[Directions]: Below is a block of entries; repeat exactly the lines starting at the line that contains "ATOM 160 O O" and ending at the line that contains "ATOM 162 C CA", both included.

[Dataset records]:
▼▼▼

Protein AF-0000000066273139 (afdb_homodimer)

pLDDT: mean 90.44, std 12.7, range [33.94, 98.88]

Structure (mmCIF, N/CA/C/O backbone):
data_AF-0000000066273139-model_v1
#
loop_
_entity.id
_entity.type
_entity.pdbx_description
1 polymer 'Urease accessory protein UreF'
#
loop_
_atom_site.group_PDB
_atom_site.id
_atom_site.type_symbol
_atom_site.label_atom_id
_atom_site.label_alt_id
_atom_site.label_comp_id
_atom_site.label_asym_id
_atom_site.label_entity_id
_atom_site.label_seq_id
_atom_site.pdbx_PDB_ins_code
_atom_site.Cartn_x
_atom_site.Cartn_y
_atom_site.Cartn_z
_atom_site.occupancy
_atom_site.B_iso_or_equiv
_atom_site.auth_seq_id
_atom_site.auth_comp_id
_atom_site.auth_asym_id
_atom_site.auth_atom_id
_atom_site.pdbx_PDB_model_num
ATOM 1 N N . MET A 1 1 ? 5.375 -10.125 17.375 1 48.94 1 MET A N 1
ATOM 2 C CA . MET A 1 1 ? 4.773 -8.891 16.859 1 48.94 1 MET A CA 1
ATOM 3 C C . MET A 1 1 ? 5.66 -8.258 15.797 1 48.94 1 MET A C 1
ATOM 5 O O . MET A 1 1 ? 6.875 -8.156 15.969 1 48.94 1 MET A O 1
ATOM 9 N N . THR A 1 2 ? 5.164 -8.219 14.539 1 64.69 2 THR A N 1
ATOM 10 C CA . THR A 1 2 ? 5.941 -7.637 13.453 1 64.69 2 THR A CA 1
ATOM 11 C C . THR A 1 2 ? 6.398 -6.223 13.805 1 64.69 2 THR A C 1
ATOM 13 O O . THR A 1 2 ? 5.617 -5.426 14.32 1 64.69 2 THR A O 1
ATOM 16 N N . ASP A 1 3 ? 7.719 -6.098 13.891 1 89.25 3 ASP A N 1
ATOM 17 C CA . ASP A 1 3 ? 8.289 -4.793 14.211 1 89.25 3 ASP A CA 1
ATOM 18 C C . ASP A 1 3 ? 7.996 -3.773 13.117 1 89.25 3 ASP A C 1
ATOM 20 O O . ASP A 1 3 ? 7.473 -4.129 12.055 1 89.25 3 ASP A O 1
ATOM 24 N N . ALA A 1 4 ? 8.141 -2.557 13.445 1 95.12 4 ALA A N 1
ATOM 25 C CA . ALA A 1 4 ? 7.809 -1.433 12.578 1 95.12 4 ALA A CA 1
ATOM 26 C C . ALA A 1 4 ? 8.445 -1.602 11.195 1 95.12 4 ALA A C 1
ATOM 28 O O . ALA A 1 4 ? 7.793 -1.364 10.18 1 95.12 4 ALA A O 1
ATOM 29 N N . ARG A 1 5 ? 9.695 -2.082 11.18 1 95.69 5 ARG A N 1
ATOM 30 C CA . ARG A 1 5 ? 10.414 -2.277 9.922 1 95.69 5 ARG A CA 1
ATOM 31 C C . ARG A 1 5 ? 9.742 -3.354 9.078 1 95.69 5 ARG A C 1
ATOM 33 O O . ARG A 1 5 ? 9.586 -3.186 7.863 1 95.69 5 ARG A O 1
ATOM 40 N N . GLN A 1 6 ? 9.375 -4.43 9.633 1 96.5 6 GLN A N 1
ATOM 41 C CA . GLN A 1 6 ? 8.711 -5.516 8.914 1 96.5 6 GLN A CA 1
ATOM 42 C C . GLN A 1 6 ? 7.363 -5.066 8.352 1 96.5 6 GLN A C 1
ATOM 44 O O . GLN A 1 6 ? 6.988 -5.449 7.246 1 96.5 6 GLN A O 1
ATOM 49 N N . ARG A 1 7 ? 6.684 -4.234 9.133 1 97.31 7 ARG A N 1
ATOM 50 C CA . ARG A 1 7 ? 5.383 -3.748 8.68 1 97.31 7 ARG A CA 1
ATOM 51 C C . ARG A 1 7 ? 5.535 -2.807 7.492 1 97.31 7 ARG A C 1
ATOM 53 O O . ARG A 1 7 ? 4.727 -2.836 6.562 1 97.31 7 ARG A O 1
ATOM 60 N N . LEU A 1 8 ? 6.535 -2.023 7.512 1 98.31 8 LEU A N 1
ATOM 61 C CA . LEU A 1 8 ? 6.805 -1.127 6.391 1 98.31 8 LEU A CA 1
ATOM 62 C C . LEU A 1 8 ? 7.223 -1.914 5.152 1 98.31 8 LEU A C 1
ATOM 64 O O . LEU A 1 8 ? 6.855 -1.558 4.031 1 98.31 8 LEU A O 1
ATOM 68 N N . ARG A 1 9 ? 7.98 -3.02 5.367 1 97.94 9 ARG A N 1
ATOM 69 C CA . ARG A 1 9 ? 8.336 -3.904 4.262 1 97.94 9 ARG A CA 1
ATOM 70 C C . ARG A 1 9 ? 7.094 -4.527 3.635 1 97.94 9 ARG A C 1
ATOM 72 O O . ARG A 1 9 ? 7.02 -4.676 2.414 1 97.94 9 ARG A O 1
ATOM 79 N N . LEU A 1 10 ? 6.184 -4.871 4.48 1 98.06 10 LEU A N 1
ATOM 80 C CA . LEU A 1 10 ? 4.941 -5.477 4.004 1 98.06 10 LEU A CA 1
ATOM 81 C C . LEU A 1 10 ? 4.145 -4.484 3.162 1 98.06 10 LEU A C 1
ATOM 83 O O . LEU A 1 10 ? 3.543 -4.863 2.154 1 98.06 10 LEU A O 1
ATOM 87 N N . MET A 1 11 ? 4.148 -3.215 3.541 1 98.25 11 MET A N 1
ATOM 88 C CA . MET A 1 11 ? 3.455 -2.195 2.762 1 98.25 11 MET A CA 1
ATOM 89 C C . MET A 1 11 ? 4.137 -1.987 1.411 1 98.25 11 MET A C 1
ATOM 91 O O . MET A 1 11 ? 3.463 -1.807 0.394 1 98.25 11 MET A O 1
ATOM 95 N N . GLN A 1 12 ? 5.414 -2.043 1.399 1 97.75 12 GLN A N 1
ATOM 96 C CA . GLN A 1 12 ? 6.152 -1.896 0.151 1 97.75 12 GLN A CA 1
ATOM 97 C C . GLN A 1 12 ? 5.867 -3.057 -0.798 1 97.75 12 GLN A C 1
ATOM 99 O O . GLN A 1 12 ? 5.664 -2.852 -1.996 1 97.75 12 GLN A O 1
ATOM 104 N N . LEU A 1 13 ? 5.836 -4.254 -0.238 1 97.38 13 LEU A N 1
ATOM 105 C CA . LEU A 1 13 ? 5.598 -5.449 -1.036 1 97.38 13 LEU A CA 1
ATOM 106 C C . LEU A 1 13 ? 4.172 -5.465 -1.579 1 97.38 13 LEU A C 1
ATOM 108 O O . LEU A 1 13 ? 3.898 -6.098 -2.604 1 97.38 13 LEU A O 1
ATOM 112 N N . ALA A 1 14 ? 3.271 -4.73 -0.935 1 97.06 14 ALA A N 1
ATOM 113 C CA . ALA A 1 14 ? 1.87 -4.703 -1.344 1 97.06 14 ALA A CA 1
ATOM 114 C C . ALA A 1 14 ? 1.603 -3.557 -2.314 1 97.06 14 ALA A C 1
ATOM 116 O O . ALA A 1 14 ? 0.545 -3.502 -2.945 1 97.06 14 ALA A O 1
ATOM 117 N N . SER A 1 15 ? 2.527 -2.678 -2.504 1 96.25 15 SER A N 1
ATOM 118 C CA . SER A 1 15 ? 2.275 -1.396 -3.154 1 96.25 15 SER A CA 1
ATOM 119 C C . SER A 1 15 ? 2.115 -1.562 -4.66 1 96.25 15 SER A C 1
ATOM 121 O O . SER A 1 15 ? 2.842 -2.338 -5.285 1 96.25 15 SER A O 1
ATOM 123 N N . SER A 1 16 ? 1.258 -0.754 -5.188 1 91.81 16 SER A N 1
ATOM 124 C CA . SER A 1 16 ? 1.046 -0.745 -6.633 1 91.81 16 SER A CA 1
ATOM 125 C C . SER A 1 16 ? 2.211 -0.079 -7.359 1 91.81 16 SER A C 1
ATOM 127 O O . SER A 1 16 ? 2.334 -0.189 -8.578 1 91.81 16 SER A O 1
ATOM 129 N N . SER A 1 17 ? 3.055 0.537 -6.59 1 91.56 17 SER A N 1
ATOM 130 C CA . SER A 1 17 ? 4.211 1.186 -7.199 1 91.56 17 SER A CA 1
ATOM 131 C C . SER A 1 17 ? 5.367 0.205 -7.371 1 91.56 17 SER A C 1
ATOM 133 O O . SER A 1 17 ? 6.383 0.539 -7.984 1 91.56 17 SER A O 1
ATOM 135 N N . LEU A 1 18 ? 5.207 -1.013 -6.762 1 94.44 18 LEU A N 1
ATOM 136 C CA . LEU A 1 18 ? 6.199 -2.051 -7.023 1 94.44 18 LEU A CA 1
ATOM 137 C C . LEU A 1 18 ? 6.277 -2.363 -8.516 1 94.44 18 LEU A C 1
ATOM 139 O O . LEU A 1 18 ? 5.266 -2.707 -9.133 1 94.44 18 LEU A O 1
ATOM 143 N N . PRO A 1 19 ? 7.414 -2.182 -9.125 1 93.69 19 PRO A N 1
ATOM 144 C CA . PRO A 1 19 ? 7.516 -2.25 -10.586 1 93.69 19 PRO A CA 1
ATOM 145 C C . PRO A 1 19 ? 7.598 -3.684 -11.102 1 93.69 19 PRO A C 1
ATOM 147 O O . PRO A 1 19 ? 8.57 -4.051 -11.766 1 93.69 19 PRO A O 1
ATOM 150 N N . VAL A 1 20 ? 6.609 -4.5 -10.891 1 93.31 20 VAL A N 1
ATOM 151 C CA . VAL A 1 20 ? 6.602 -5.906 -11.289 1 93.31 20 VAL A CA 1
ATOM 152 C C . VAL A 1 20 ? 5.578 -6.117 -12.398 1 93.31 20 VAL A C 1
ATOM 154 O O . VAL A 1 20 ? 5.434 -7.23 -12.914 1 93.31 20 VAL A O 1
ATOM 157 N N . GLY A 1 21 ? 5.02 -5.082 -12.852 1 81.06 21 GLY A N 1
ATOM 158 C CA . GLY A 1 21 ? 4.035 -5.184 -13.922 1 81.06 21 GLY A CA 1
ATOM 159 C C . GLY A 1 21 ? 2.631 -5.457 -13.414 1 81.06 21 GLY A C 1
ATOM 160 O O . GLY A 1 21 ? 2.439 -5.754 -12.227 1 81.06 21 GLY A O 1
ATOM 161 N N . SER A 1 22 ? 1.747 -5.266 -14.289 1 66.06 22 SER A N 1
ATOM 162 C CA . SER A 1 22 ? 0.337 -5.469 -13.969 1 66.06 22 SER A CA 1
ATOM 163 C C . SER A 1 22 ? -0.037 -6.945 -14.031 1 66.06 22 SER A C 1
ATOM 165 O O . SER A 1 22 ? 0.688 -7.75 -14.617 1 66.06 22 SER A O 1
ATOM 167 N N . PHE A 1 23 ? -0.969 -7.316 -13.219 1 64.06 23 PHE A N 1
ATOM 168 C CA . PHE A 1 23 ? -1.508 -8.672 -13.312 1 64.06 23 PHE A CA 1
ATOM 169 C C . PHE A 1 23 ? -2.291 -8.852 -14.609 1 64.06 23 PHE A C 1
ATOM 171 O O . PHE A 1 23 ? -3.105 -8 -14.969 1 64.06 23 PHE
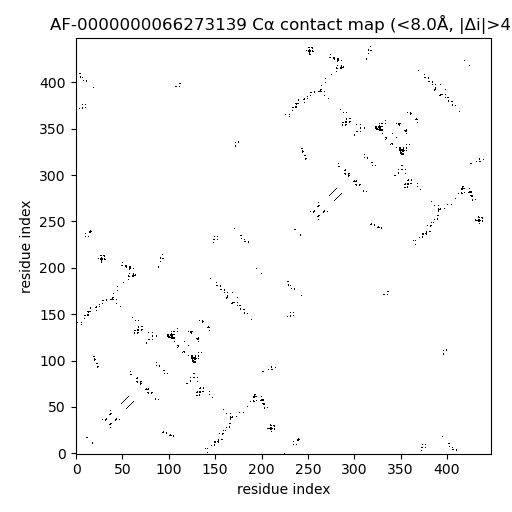 A O 1
ATOM 178 N N . THR A 1 24 ? -1.866 -9.719 -15.523 1 52 24 THR A N 1
ATOM 179 C CA . THR A 1 24 ? -2.447 -9.984 -16.828 1 52 24 THR A CA 1
ATOM 180 C C . THR A 1 24 ? -3.854 -10.562 -16.703 1 52 24 THR A C 1
ATOM 182 O O . THR A 1 24 ? -4.668 -10.453 -17.609 1 52 24 THR A O 1
ATOM 185 N N . TRP A 1 25 ? -4.094 -11.391 -15.539 1 57.38 25 TRP A N 1
ATOM 186 C CA . TRP A 1 25 ? -5.465 -11.883 -15.438 1 57.38 25 TRP A CA 1
ATOM 187 C C . TRP A 1 25 ? -6.457 -10.828 -15.914 1 57.38 25 TRP A C 1
ATOM 189 O O . TRP A 1 25 ? -7.613 -11.141 -16.203 1 57.38 25 TRP A O 1
ATOM 199 N N . SER A 1 26 ? -5.969 -9.695 -16.078 1 63.12 26 SER A N 1
ATOM 200 C CA . SER A 1 26 ? -6.77 -8.578 -16.562 1 63.12 26 SER A CA 1
ATOM 201 C C . SER A 1 26 ? -7.25 -8.82 -17.984 1 63.12 26 SER A C 1
ATOM 203 O O . SER A 1 26 ? -8.273 -8.273 -18.406 1 63.12 26 SER A O 1
ATOM 205 N N . GLN A 1 27 ? -6.555 -9.789 -18.469 1 64.31 27 GLN A N 1
ATOM 206 C CA . GLN A 1 27 ? -6.973 -10.094 -19.828 1 64.31 27 GLN A CA 1
ATOM 207 C C . GLN A 1 27 ? -8.273 -10.891 -19.844 1 64.31 27 GLN A C 1
ATOM 209 O O . GLN A 1 27 ? -9.133 -10.68 -20.703 1 64.31 27 GLN A O 1
ATOM 214 N N . GLY A 1 28 ? -8.359 -11.836 -18.938 1 77.56 28 GLY A N 1
ATOM 215 C CA . GLY A 1 28 ? -9.648 -12.484 -18.766 1 77.56 28 GLY A CA 1
ATOM 216 C C . GLY A 1 28 ? -10.773 -11.516 -18.438 1 77.56 28 GLY A C 1
ATOM 217 O O . GLY A 1 28 ? -11.883 -11.656 -18.953 1 77.56 28 GLY A O 1
ATOM 218 N N . LEU A 1 29 ? -10.422 -10.578 -17.672 1 86.75 29 LEU A N 1
ATOM 219 C CA . LEU A 1 29 ? -11.406 -9.555 -17.344 1 86.75 29 LEU A CA 1
ATOM 220 C C . LEU A 1 29 ? -11.773 -8.734 -18.578 1 86.75 29 LEU A C 1
ATOM 222 O O . LEU A 1 29 ? -12.938 -8.359 -18.75 1 86.75 29 LEU A O 1
ATOM 226 N N . GLU A 1 30 ? -10.781 -8.5 -19.406 1 86.69 30 GLU A N 1
ATOM 227 C CA . GLU A 1 30 ? -11.031 -7.75 -20.641 1 86.69 30 GLU A CA 1
ATOM 228 C C . GLU A 1 30 ? -12.078 -8.445 -21.5 1 86.69 30 GLU A C 1
ATOM 230 O O . GLU A 1 30 ? -13.016 -7.812 -21.984 1 86.69 30 GLU A O 1
ATOM 235 N N . TRP A 1 31 ? -11.859 -9.656 -21.688 1 85.75 31 TRP A N 1
ATOM 236 C CA . TRP A 1 31 ? -12.789 -10.438 -22.5 1 85.75 31 TRP A CA 1
ATOM 237 C C . TRP A 1 31 ? -14.164 -10.492 -21.844 1 85.75 31 TRP A C 1
ATOM 239 O O . TRP A 1 31 ? -15.188 -10.367 -22.516 1 85.75 31 TRP A O 1
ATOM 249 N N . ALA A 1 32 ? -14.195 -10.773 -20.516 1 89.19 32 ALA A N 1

▲▲▲

[Task output]:
ATOM 160 O O . GLY A 1 21 ? 2.439 -5.754 -12.227 1 81.06 21 GLY A O 1
ATOM 161 N N . SER A 1 22 ? 1.747 -5.266 -14.289 1 66.06 22 SER A N 1
ATOM 162 C CA . SER A 1 22 ? 0.337 -5.469 -13.969 1 66.06 22 SER A CA 1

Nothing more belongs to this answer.